1. Create bunch of private IP addresses. To do it choose your Amazon Instance -> Actions -> Networking -> Manage Private IP Addresses. I.e. there were added 3 IP addresses: 192.168.1.1, 192.168.1.2, 192.168.1.3. Just remember that the IP should be in the same sub-network asyour real application server;

2. Connect to your HAProxy instance via SSH and run following commands:

$> ifconfig eth0:1 192.168.1.1
$> ifconfig eth0:2 192.168.1.2
$> ifconfig eth0:3 192.168.1.3

This will add 3 virtual network interfaces to the instance;

3. Configure HAProxy. Here is a section from haproxy.cfg file for 3 Erlang nodes accepting WS connections.

listen erlang_front :8888
        mode            http
        balance         roundrobin
        timeout connect 1s
        timeout queue 5s
        timeout server 3600s
        option httpclose
        option forwardfor
        server          erlang-1 192.168.0.1:8888  source 192.168.1.1
        server          erlang-2 192.168.0.2:8888  source 192.168.1.2
        server          erlang-3 192.168.0.3:8888  source 192.168.1.3

Now HAProxy can handle more than 65,536 websocket connections and the limit of connections can be easily increased by adding virtual network interfaces. Also, it can establish new connections rather fast.

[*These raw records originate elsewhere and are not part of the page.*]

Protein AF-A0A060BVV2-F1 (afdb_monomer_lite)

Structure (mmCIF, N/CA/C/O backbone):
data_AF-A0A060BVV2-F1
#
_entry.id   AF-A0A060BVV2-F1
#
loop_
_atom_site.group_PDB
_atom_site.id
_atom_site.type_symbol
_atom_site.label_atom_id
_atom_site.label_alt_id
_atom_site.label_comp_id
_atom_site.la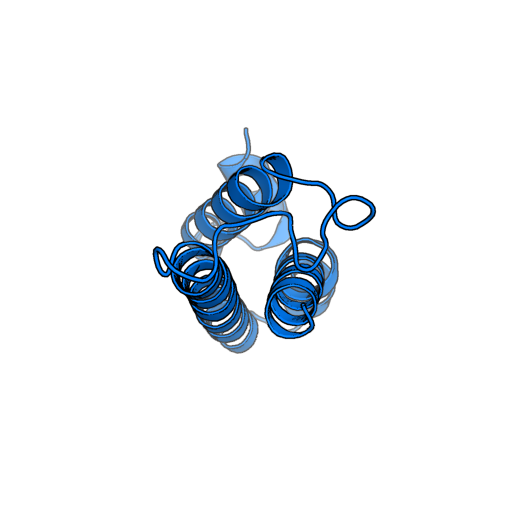bel_asym_id
_atom_site.label_entity_id
_atom_site.label_seq_id
_atom_site.pdbx_PDB_ins_code
_atom_site.Cartn_x
_atom_site.Cartn_y
_atom_site.Cartn_z
_atom_site.occupancy
_atom_site.B_iso_or_equiv
_atom_site.auth_seq_id
_atom_site.auth_comp_id
_atom_site.auth_asym_id
_atom_site.auth_atom_id
_atom_site.pdbx_PDB_model_num
ATOM 1 N N . MET A 1 1 ? 10.329 5.323 15.107 1.00 74.25 1 MET A N 1
ATOM 2 C CA . MET A 1 1 ? 9.624 6.418 14.407 1.00 74.25 1 MET A CA 1
ATOM 3 C C . MET A 1 1 ? 8.370 5.903 13.708 1.00 74.25 1 MET A C 1
ATOM 5 O O . MET A 1 1 ? 7.292 6.220 14.181 1.00 74.25 1 MET A O 1
ATOM 9 N N . LEU A 1 2 ? 8.480 5.040 12.684 1.00 87.19 2 LEU A N 1
ATOM 10 C CA . LEU A 1 2 ? 7.312 4.551 11.927 1.00 87.19 2 LEU A CA 1
ATOM 11 C C . LEU A 1 2 ? 6.281 3.800 12.787 1.00 87.19 2 LEU A C 1
ATOM 13 O O . LEU A 1 2 ? 5.104 4.111 12.706 1.00 87.19 2 LEU A O 1
ATOM 17 N N . MET A 1 3 ? 6.725 2.881 13.656 1.00 89.69 3 MET A N 1
ATOM 18 C CA . MET A 1 3 ? 5.846 2.161 14.598 1.00 89.69 3 MET A CA 1
ATOM 19 C C . MET A 1 3 ? 5.041 3.093 15.513 1.00 89.69 3 MET A C 1
ATOM 21 O O . MET A 1 3 ? 3.891 2.803 15.809 1.00 89.69 3 MET A O 1
ATOM 25 N N . ILE A 1 4 ? 5.647 4.198 15.962 1.00 90.81 4 ILE A N 1
ATOM 26 C CA . ILE A 1 4 ? 4.978 5.170 16.836 1.00 90.81 4 ILE A CA 1
ATOM 27 C C . ILE A 1 4 ? 3.900 5.902 16.037 1.00 90.81 4 ILE A C 1
ATOM 29 O O . ILE A 1 4 ? 2.756 5.929 16.469 1.00 90.81 4 ILE A O 1
ATOM 33 N N . PHE A 1 5 ? 4.239 6.379 14.835 1.00 93.00 5 PHE A N 1
ATOM 34 C CA . PHE A 1 5 ? 3.288 7.039 13.942 1.00 93.00 5 PHE A CA 1
ATOM 35 C C . PHE A 1 5 ? 2.056 6.167 13.670 1.00 93.00 5 PHE A C 1
ATOM 37 O O . PHE A 1 5 ? 0.932 6.599 13.900 1.00 93.00 5 PHE A O 1
ATOM 44 N N . VAL A 1 6 ? 2.239 4.915 13.240 1.00 93.19 6 VAL A N 1
ATOM 45 C CA . VAL A 1 6 ? 1.084 4.054 12.936 1.00 93.19 6 VAL A CA 1
ATOM 46 C C . VAL A 1 6 ? 0.302 3.649 14.189 1.00 93.19 6 VAL A C 1
ATOM 48 O O . VAL A 1 6 ? -0.912 3.495 14.109 1.00 93.19 6 VAL A O 1
ATOM 51 N N . ALA A 1 7 ? 0.951 3.534 15.353 1.00 93.25 7 ALA A N 1
ATOM 52 C CA . ALA A 1 7 ? 0.252 3.302 16.615 1.00 93.25 7 ALA A CA 1
ATOM 53 C C . ALA A 1 7 ? -0.613 4.501 17.028 1.00 93.25 7 ALA A C 1
ATOM 55 O O . ALA A 1 7 ? -1.695 4.301 17.573 1.00 93.25 7 ALA A O 1
ATOM 56 N N . GLU A 1 8 ? -0.164 5.727 16.753 1.00 93.44 8 GLU A N 1
ATOM 57 C CA . GLU A 1 8 ? -0.951 6.945 16.979 1.00 93.44 8 GLU A CA 1
ATOM 58 C C . GLU A 1 8 ? -2.166 7.029 16.045 1.00 93.44 8 GLU A C 1
ATOM 60 O O . GLU A 1 8 ? -3.204 7.538 16.457 1.00 93.44 8 GLU A O 1
ATOM 65 N N . GLN A 1 9 ? -2.063 6.511 14.814 1.00 92.62 9 GLN A N 1
ATOM 66 C CA . GLN A 1 9 ? -3.170 6.544 13.849 1.00 92.62 9 GLN A CA 1
ATOM 67 C C . GLN A 1 9 ? -4.181 5.403 14.036 1.00 92.62 9 GLN A C 1
ATOM 69 O O . GLN A 1 9 ? -5.378 5.614 13.856 1.00 92.62 9 GLN A O 1
ATOM 74 N N . PHE A 1 10 ? -3.714 4.191 14.358 1.00 93.00 10 PHE A N 1
ATOM 75 C CA . PHE A 1 10 ? -4.532 2.967 14.282 1.00 93.00 10 PHE A CA 1
ATOM 76 C C . PHE A 1 10 ? -4.599 2.174 15.595 1.00 93.00 10 PHE A C 1
ATOM 78 O O . PHE A 1 10 ? -5.321 1.182 15.688 1.00 93.00 10 PHE A O 1
ATOM 85 N N . GLY A 1 11 ? -3.857 2.594 16.621 1.00 90.25 11 GLY A N 1
ATOM 86 C CA . GLY A 1 11 ? -3.724 1.876 17.885 1.00 90.25 11 GLY A CA 1
ATOM 87 C C . GLY A 1 11 ? -2.604 0.830 17.883 1.00 90.25 11 GLY A C 1
ATOM 88 O O . GLY A 1 11 ? -2.151 0.340 16.850 1.00 90.25 11 GLY A O 1
ATOM 89 N N . GLN A 1 12 ? -2.149 0.470 19.086 1.00 91.44 12 GLN A N 1
ATOM 90 C CA . GLN A 1 12 ? -1.034 -0.466 19.294 1.00 91.44 12 GLN A CA 1
ATOM 91 C C . GLN A 1 12 ? -1.222 -1.856 18.656 1.00 91.44 12 GLN A C 1
ATOM 93 O O . GLN A 1 12 ? -0.251 -2.349 18.081 1.00 91.44 12 GLN A O 1
ATOM 98 N N . PRO A 1 13 ? -2.411 -2.497 18.703 1.00 92.12 13 PRO A N 1
ATOM 99 C CA . PRO A 1 13 ? -2.588 -3.827 18.114 1.00 92.12 13 PRO A CA 1
ATOM 100 C C . PRO A 1 13 ? -2.324 -3.865 16.602 1.00 92.12 13 PRO A C 1
ATOM 102 O O . PRO A 1 13 ? -1.782 -4.840 16.093 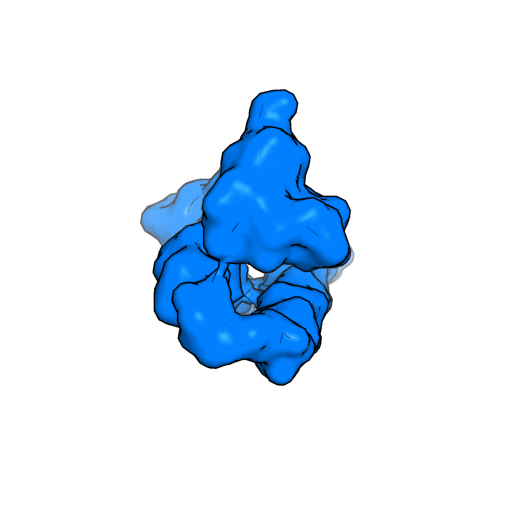1.00 92.12 13 PRO A O 1
ATOM 105 N N . GLU A 1 14 ? -2.649 -2.779 15.900 1.00 92.62 14 GLU A N 1
ATOM 106 C CA . GLU A 1 14 ? -2.585 -2.683 14.436 1.00 92.62 14 GLU A CA 1
ATOM 107 C C . GLU A 1 14 ? -1.247 -2.134 13.927 1.00 92.62 14 GLU A C 1
ATOM 109 O O . GLU A 1 14 ? -0.887 -2.287 12.755 1.00 92.62 14 GLU A O 1
ATOM 114 N N . ALA A 1 15 ? -0.480 -1.510 14.822 1.00 93.94 15 ALA A N 1
ATOM 115 C CA . ALA A 1 15 ? 0.742 -0.789 14.508 1.00 93.94 15 ALA A CA 1
ATOM 116 C C . ALA A 1 15 ? 1.814 -1.666 13.846 1.00 93.94 15 ALA A C 1
ATOM 118 O O . ALA A 1 15 ? 2.498 -1.219 12.928 1.00 93.94 15 ALA A O 1
ATOM 119 N N . GLY A 1 16 ? 1.979 -2.913 14.293 1.00 96.06 16 GLY A N 1
ATOM 120 C CA . GLY A 1 16 ? 3.008 -3.804 13.749 1.00 96.06 16 GLY A CA 1
ATOM 121 C C . GLY A 1 16 ? 2.798 -4.092 12.261 1.00 96.06 16 GLY A C 1
ATOM 122 O O . GLY A 1 16 ? 3.704 -3.903 11.447 1.00 96.06 16 GLY A O 1
ATOM 123 N N . GLU A 1 17 ? 1.579 -4.491 11.908 1.00 96.94 17 GLU A N 1
ATOM 124 C CA . GLU A 1 17 ? 1.208 -4.837 10.537 1.00 96.94 17 GLU A CA 1
ATOM 125 C C . GLU A 1 17 ? 1.157 -3.593 9.637 1.00 96.94 17 GLU A C 1
ATOM 127 O O . GLU A 1 17 ? 1.731 -3.590 8.545 1.00 96.94 17 GLU A O 1
ATOM 132 N N . ALA A 1 18 ? 0.590 -2.491 10.137 1.00 97.38 18 ALA A N 1
ATOM 133 C CA . ALA A 1 18 ? 0.519 -1.231 9.402 1.00 97.38 18 ALA A CA 1
ATOM 134 C C . ALA A 1 18 ? 1.919 -0.661 9.104 1.00 97.38 18 ALA A C 1
ATOM 136 O O . ALA A 1 18 ? 2.184 -0.209 7.989 1.00 97.38 18 ALA A O 1
ATOM 137 N N . ALA A 1 19 ? 2.848 -0.726 10.069 1.00 97.31 19 ALA A N 1
ATOM 138 C CA . ALA A 1 19 ? 4.235 -0.307 9.863 1.00 97.31 19 ALA A CA 1
ATOM 139 C C . ALA A 1 19 ? 4.942 -1.179 8.822 1.00 97.31 19 ALA A C 1
ATOM 141 O O . ALA A 1 19 ? 5.689 -0.653 7.995 1.00 97.31 19 ALA A O 1
ATOM 142 N N . TYR A 1 20 ? 4.719 -2.496 8.851 1.00 97.56 20 TYR A N 1
ATOM 143 C CA . TYR A 1 20 ? 5.306 -3.405 7.871 1.00 97.56 20 TYR A CA 1
ATOM 144 C C . TYR A 1 20 ? 4.837 -3.070 6.452 1.00 97.56 20 TYR A C 1
ATOM 146 O O . TYR A 1 20 ? 5.669 -2.956 5.546 1.00 97.56 20 TYR A O 1
ATOM 154 N N . ILE A 1 21 ? 3.527 -2.884 6.263 1.00 98.25 21 ILE A N 1
ATOM 155 C CA . ILE A 1 21 ? 2.944 -2.579 4.954 1.00 98.25 21 ILE A CA 1
ATOM 156 C C . ILE A 1 21 ? 3.463 -1.237 4.448 1.00 98.25 21 ILE A C 1
ATOM 158 O O . ILE A 1 21 ? 3.988 -1.173 3.340 1.00 98.25 21 ILE A O 1
ATOM 162 N N . LEU A 1 22 ? 3.392 -0.192 5.276 1.00 97.56 22 LEU A N 1
ATOM 163 C CA . LEU A 1 22 ? 3.830 1.149 4.899 1.00 97.56 22 LEU A CA 1
ATOM 164 C C . LEU A 1 22 ? 5.325 1.183 4.550 1.00 97.56 22 LEU A C 1
ATOM 166 O O . LEU A 1 22 ? 5.714 1.744 3.530 1.00 97.56 22 LEU A O 1
ATOM 170 N N . ASN A 1 23 ? 6.173 0.520 5.341 1.00 97.62 23 ASN A N 1
ATOM 171 C CA . ASN A 1 23 ? 7.602 0.423 5.044 1.00 97.62 23 ASN A CA 1
ATOM 172 C C . ASN A 1 23 ? 7.877 -0.341 3.738 1.00 97.62 23 ASN A C 1
ATOM 174 O O . ASN A 1 23 ? 8.745 0.048 2.956 1.00 97.62 23 ASN A O 1
ATOM 178 N N . THR A 1 24 ? 7.141 -1.428 3.498 1.00 98.12 24 THR A N 1
ATOM 179 C CA . THR A 1 24 ? 7.282 -2.239 2.283 1.00 98.12 24 THR A CA 1
ATOM 180 C C . THR A 1 24 ? 6.841 -1.455 1.050 1.00 98.12 24 THR A C 1
ATOM 182 O O . THR A 1 24 ? 7.596 -1.395 0.083 1.00 98.12 24 THR A O 1
ATOM 185 N N . TYR A 1 25 ? 5.698 -0.768 1.122 1.00 97.81 25 TYR A N 1
ATOM 186 C CA . TYR A 1 25 ? 5.212 0.136 0.083 1.00 97.81 25 TYR A CA 1
ATOM 187 C C . TYR A 1 25 ? 6.239 1.218 -0.263 1.00 97.81 25 TYR A C 1
ATOM 189 O O . TYR A 1 25 ? 6.561 1.396 -1.437 1.00 97.81 25 TYR A O 1
ATOM 197 N N . CYS A 1 26 ? 6.794 1.905 0.743 1.00 96.69 26 CYS A N 1
ATOM 198 C CA . CYS A 1 26 ? 7.795 2.947 0.517 1.00 96.69 26 CYS A CA 1
ATOM 199 C C . CYS A 1 26 ? 9.044 2.391 -0.178 1.00 96.69 26 CYS A C 1
ATOM 201 O O . CYS A 1 26 ? 9.562 3.015 -1.097 1.00 96.69 26 CYS A O 1
ATOM 203 N N . ARG A 1 27 ? 9.510 1.203 0.229 1.00 96.81 27 ARG A N 1
ATOM 204 C CA . ARG A 1 27 ? 10.673 0.545 -0.383 1.00 96.81 27 ARG A CA 1
ATOM 205 C C . ARG A 1 27 ? 10.408 0.098 -1.820 1.00 96.81 27 ARG A C 1
ATOM 207 O O . ARG A 1 27 ? 11.313 0.158 -2.646 1.00 96.81 27 ARG A O 1
ATOM 214 N N . TYR A 1 28 ? 9.208 -0.389 -2.120 1.00 96.69 28 TYR A N 1
ATOM 215 C CA . TYR A 1 28 ? 8.850 -0.768 -3.486 1.00 96.69 28 TYR A CA 1
ATOM 216 C C . TYR A 1 28 ? 8.709 0.469 -4.375 1.00 96.69 28 TYR A C 1
ATOM 218 O O . TYR A 1 28 ? 9.346 0.546 -5.421 1.00 96.69 28 TYR A O 1
ATOM 226 N N . SER A 1 29 ? 7.983 1.484 -3.907 1.00 94.50 29 SER A N 1
ATOM 227 C CA . SER A 1 29 ? 7.739 2.730 -4.648 1.00 94.50 29 SER A CA 1
ATOM 228 C C . SER A 1 29 ? 8.985 3.612 -4.788 1.00 94.50 29 SER A C 1
ATOM 230 O O . SER A 1 29 ? 9.002 4.520 -5.609 1.00 94.50 29 SER A O 1
ATOM 232 N N . SER A 1 30 ? 10.053 3.361 -4.021 1.00 95.88 30 SER A N 1
ATOM 233 C CA . SER A 1 30 ? 11.339 4.040 -4.221 1.00 95.88 30 SER A CA 1
ATOM 234 C C . SER A 1 30 ? 12.166 3.468 -5.375 1.00 95.88 30 SER A C 1
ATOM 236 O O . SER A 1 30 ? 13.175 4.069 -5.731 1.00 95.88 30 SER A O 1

This approach seemed to be viable despite of following drawbacks:

Failover HAProxy instance should be set up manually using tools like keepalived;
Something has to be done to reconfigure HAProxy on whenever you add a new Erlang node;
As the number of connections grows,there is no option to scale HAProxy horizontally. We have only vertical option available so when we have more and more active users we should obtain more and more expensive instance for HAProxy (and HAProxy mirroring node).

We were fine with these drawbacks but much more simple solution was implemented. That was possible because we had already some code implemented and our system design allowed us to use a custom approach.

Custom Approach

To move forward let’s review the following diagram showing our system architecture.

We have a JavaScript client application, an auth application which is responsible for user’s’ authorization and an Erlang application with main application functionality. And the flow is as follows:

Client makes HTTP request with credentials to Auth Application;
Auth Application checks creds, generates token and sends it via HTTP request to Erlang Cluster;
Erlang app confirms that token received and sends HTTP response with confirmations to Auth app;
Auth App sends HTTP response to client application. This response includes generated token;
Client uses the token to establish websocket connection with Erlang app through our HAProxy load balancer.

This is our basic flow which was modified slightly. We added a simple module to our Erlang application to track the number of websocket connections on each Erlang node. Due to “distributed” nature of Erlang, each node knows about other nodes connections.

So we can choose a node with fewer connections. We take public IP address of this node and just send back to auth application. Then auth applications sends this IP along with token back to the client. Client establish WS connections with the IP address and token received. So final diagram looks like this:

Now we can:

Get rid of WS load balancer, which makes our system less complicated;
Add Erlang nodes without any reconfiguration of other parts of the system.

In addition:

WS connections are now distributed evenly between the Erlang nodes;
The system easily scales horizontally;
We don’t have to use Elastic IPs for Erlang nodes.